_The task_
Return only the stretch of the material below that begins with the line containing "ATOM 191 C CA" and ends with the line containing "ATOM 197 N N", exactly; both of those lines belong to it.

_Source material_

───

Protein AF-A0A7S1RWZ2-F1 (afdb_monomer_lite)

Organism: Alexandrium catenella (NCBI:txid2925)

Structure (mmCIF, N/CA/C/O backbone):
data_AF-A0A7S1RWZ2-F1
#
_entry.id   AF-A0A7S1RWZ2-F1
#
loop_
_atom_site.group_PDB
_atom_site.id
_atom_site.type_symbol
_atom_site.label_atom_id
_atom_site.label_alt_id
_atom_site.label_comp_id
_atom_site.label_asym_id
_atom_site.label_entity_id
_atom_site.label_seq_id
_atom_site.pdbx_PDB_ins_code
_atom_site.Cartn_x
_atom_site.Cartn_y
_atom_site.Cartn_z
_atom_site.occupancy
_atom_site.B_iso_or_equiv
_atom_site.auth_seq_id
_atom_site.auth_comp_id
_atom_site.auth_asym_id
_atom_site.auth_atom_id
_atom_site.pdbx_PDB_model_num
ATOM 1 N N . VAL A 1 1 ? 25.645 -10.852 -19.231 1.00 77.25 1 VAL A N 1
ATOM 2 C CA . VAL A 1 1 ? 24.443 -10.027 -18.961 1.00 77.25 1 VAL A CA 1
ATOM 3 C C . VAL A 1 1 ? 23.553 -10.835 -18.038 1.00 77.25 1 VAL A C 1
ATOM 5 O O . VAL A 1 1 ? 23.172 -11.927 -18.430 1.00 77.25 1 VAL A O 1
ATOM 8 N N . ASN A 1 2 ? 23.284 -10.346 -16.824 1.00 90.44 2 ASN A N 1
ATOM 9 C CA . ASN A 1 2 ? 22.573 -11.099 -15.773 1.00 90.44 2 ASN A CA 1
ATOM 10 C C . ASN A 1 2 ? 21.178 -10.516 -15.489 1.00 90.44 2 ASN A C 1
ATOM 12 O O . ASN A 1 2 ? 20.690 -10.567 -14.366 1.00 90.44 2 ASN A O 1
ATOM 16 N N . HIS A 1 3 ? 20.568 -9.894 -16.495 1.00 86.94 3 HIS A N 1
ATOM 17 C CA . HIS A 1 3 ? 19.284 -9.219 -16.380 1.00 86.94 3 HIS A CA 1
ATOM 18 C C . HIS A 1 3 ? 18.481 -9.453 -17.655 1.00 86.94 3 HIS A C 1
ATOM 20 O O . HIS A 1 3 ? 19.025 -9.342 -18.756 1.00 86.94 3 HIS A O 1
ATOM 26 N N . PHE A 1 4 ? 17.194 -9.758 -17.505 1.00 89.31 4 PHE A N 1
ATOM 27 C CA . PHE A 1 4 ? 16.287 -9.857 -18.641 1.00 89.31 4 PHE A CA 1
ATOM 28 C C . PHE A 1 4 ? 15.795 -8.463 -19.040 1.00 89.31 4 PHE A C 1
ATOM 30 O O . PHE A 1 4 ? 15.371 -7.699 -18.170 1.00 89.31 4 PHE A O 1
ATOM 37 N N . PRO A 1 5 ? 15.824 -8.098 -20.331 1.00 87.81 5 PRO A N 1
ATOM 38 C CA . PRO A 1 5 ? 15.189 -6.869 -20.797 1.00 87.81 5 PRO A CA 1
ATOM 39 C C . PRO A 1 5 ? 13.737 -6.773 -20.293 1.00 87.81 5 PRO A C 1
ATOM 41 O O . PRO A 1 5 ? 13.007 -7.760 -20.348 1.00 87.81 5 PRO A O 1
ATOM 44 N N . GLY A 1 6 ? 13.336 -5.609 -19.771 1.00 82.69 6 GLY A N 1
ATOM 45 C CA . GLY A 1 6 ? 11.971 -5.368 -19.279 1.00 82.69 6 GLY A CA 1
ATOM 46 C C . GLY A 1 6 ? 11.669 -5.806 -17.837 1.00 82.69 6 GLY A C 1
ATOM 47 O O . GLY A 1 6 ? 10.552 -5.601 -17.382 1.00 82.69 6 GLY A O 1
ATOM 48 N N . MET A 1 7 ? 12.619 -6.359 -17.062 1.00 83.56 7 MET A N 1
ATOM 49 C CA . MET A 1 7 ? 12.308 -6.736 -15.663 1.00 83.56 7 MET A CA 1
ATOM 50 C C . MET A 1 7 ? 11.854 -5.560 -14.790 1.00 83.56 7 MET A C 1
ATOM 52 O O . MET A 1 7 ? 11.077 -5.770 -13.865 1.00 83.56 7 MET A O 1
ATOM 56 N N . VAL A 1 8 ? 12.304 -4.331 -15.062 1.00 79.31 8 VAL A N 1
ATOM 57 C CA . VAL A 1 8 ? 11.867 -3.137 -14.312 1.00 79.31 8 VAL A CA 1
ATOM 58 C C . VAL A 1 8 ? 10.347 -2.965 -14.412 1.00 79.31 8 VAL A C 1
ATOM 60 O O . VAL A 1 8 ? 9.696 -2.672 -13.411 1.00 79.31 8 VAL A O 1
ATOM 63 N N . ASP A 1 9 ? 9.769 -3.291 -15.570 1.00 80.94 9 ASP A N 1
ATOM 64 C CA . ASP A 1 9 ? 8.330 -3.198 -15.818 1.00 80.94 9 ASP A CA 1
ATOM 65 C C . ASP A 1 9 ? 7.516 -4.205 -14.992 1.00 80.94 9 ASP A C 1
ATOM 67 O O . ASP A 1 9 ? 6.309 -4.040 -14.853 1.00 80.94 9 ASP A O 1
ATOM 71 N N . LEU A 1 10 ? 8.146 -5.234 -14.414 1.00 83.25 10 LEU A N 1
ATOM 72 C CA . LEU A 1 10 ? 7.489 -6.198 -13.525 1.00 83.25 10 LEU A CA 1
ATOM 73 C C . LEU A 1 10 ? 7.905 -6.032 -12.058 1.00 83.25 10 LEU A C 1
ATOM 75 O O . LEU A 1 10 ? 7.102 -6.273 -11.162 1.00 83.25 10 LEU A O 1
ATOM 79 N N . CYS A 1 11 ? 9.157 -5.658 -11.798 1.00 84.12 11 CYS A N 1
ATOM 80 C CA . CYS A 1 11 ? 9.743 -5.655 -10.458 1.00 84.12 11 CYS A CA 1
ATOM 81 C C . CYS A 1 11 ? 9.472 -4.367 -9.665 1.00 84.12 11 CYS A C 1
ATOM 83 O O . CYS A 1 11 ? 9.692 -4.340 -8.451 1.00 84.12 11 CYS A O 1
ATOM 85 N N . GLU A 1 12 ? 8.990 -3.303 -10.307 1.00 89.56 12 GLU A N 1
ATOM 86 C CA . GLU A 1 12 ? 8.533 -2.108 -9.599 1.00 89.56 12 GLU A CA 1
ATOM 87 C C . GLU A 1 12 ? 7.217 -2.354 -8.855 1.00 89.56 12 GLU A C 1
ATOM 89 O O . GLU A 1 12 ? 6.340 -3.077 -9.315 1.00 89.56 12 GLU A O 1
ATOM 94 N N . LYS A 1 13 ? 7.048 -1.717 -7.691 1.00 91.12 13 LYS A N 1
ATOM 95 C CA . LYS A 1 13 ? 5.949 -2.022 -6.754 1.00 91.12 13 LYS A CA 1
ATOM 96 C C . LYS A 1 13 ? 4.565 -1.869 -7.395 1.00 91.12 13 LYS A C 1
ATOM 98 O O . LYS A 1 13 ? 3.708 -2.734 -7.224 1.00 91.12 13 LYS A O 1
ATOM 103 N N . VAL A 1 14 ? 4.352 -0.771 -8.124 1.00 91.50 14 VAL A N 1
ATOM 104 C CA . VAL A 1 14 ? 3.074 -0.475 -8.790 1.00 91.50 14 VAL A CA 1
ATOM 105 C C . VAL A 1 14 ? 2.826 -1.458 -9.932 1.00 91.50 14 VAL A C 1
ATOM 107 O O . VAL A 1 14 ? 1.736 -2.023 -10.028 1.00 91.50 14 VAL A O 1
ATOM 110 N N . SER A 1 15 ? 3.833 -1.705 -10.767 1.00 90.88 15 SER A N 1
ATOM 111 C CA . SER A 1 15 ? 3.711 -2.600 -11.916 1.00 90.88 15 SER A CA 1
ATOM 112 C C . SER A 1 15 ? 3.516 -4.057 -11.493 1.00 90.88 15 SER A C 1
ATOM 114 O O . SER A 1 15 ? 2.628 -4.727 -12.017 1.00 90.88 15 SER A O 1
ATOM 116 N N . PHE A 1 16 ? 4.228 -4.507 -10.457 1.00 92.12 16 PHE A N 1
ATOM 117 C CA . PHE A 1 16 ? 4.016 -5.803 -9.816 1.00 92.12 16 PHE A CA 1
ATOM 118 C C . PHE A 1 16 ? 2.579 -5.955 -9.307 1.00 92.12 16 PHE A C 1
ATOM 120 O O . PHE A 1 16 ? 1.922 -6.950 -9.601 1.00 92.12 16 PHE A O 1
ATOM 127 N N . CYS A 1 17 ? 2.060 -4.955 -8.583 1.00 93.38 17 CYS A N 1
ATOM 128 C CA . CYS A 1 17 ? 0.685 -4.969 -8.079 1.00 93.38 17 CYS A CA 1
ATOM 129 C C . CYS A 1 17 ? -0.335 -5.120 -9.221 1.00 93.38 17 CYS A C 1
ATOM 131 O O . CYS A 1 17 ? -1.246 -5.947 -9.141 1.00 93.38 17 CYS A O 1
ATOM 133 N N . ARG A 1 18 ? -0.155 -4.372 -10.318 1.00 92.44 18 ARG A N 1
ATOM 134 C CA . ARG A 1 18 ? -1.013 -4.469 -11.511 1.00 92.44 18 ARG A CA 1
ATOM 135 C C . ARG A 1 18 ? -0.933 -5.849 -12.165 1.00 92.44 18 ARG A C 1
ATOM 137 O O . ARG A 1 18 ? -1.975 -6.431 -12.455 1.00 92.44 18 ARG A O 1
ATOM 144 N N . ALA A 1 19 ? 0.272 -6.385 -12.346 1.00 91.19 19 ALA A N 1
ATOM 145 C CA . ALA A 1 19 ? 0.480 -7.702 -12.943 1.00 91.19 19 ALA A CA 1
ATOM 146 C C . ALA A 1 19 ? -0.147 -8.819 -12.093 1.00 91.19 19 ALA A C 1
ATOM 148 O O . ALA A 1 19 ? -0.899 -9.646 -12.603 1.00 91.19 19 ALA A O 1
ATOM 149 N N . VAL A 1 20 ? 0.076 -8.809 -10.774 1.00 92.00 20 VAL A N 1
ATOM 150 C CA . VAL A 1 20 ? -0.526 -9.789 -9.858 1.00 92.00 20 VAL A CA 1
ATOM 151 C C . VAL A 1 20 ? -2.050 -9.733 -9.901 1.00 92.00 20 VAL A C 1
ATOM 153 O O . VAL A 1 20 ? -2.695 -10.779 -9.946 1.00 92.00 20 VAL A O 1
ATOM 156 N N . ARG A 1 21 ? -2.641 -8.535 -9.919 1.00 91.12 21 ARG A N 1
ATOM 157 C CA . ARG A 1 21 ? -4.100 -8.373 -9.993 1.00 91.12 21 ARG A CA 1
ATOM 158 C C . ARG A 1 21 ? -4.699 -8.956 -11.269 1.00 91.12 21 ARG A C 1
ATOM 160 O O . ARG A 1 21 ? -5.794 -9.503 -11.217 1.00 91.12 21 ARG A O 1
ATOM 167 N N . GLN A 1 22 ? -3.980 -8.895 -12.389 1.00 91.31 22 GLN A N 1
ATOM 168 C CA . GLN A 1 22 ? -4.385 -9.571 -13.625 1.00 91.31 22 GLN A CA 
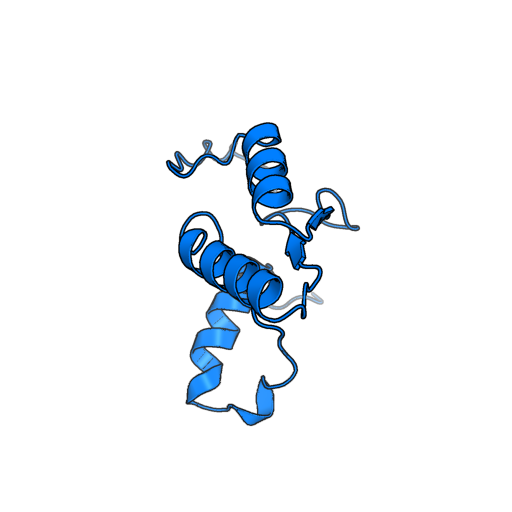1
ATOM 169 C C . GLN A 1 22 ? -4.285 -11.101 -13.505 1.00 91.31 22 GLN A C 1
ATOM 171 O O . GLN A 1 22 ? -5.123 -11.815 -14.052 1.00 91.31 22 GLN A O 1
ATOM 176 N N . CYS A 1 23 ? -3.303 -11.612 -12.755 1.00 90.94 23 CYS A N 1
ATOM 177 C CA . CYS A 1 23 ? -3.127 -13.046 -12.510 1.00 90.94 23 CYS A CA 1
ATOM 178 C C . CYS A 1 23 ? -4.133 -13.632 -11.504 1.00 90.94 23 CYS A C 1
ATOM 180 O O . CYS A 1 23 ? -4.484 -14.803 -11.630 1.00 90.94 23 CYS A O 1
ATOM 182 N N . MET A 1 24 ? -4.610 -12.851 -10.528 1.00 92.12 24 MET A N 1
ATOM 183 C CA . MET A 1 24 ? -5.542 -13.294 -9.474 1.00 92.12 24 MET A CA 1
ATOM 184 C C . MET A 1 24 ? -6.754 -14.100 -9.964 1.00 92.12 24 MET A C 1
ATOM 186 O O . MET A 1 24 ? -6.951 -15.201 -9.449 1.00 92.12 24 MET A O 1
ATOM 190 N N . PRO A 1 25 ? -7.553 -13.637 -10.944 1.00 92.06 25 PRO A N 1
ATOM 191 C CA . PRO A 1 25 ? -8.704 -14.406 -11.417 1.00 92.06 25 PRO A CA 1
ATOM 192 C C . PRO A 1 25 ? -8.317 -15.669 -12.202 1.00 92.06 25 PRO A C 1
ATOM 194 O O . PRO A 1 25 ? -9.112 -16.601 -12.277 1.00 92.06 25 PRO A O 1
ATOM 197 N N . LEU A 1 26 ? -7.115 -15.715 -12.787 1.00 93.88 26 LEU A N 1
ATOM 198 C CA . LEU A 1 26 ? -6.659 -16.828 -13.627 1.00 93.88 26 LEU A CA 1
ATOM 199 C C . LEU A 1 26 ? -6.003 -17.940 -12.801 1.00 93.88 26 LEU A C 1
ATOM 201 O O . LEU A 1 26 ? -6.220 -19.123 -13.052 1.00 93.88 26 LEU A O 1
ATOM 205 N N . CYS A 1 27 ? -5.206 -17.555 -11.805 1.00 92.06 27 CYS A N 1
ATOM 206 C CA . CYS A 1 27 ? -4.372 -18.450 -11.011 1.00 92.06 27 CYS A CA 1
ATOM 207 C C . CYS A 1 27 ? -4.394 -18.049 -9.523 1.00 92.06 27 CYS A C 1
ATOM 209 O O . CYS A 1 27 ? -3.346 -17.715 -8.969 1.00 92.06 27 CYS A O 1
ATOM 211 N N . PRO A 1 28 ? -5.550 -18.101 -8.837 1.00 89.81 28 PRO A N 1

───

_The answer_
ATOM 191 C CA . PRO A 1 25 ? -8.704 -14.406 -11.417 1.00 92.06 25 PRO A CA 1
ATOM 192 C C . PRO A 1 25 ? -8.317 -15.669 -12.202 1.00 92.06 25 PRO A C 1
ATOM 194 O O . PRO A 1 25 ? -9.112 -16.601 -12.277 1.00 92.06 25 PRO A O 1
ATOM 197 N N . LEU A 1 26 ? -7.115 -15.715 -12.787 1.00 93.88 26 LEU A N 1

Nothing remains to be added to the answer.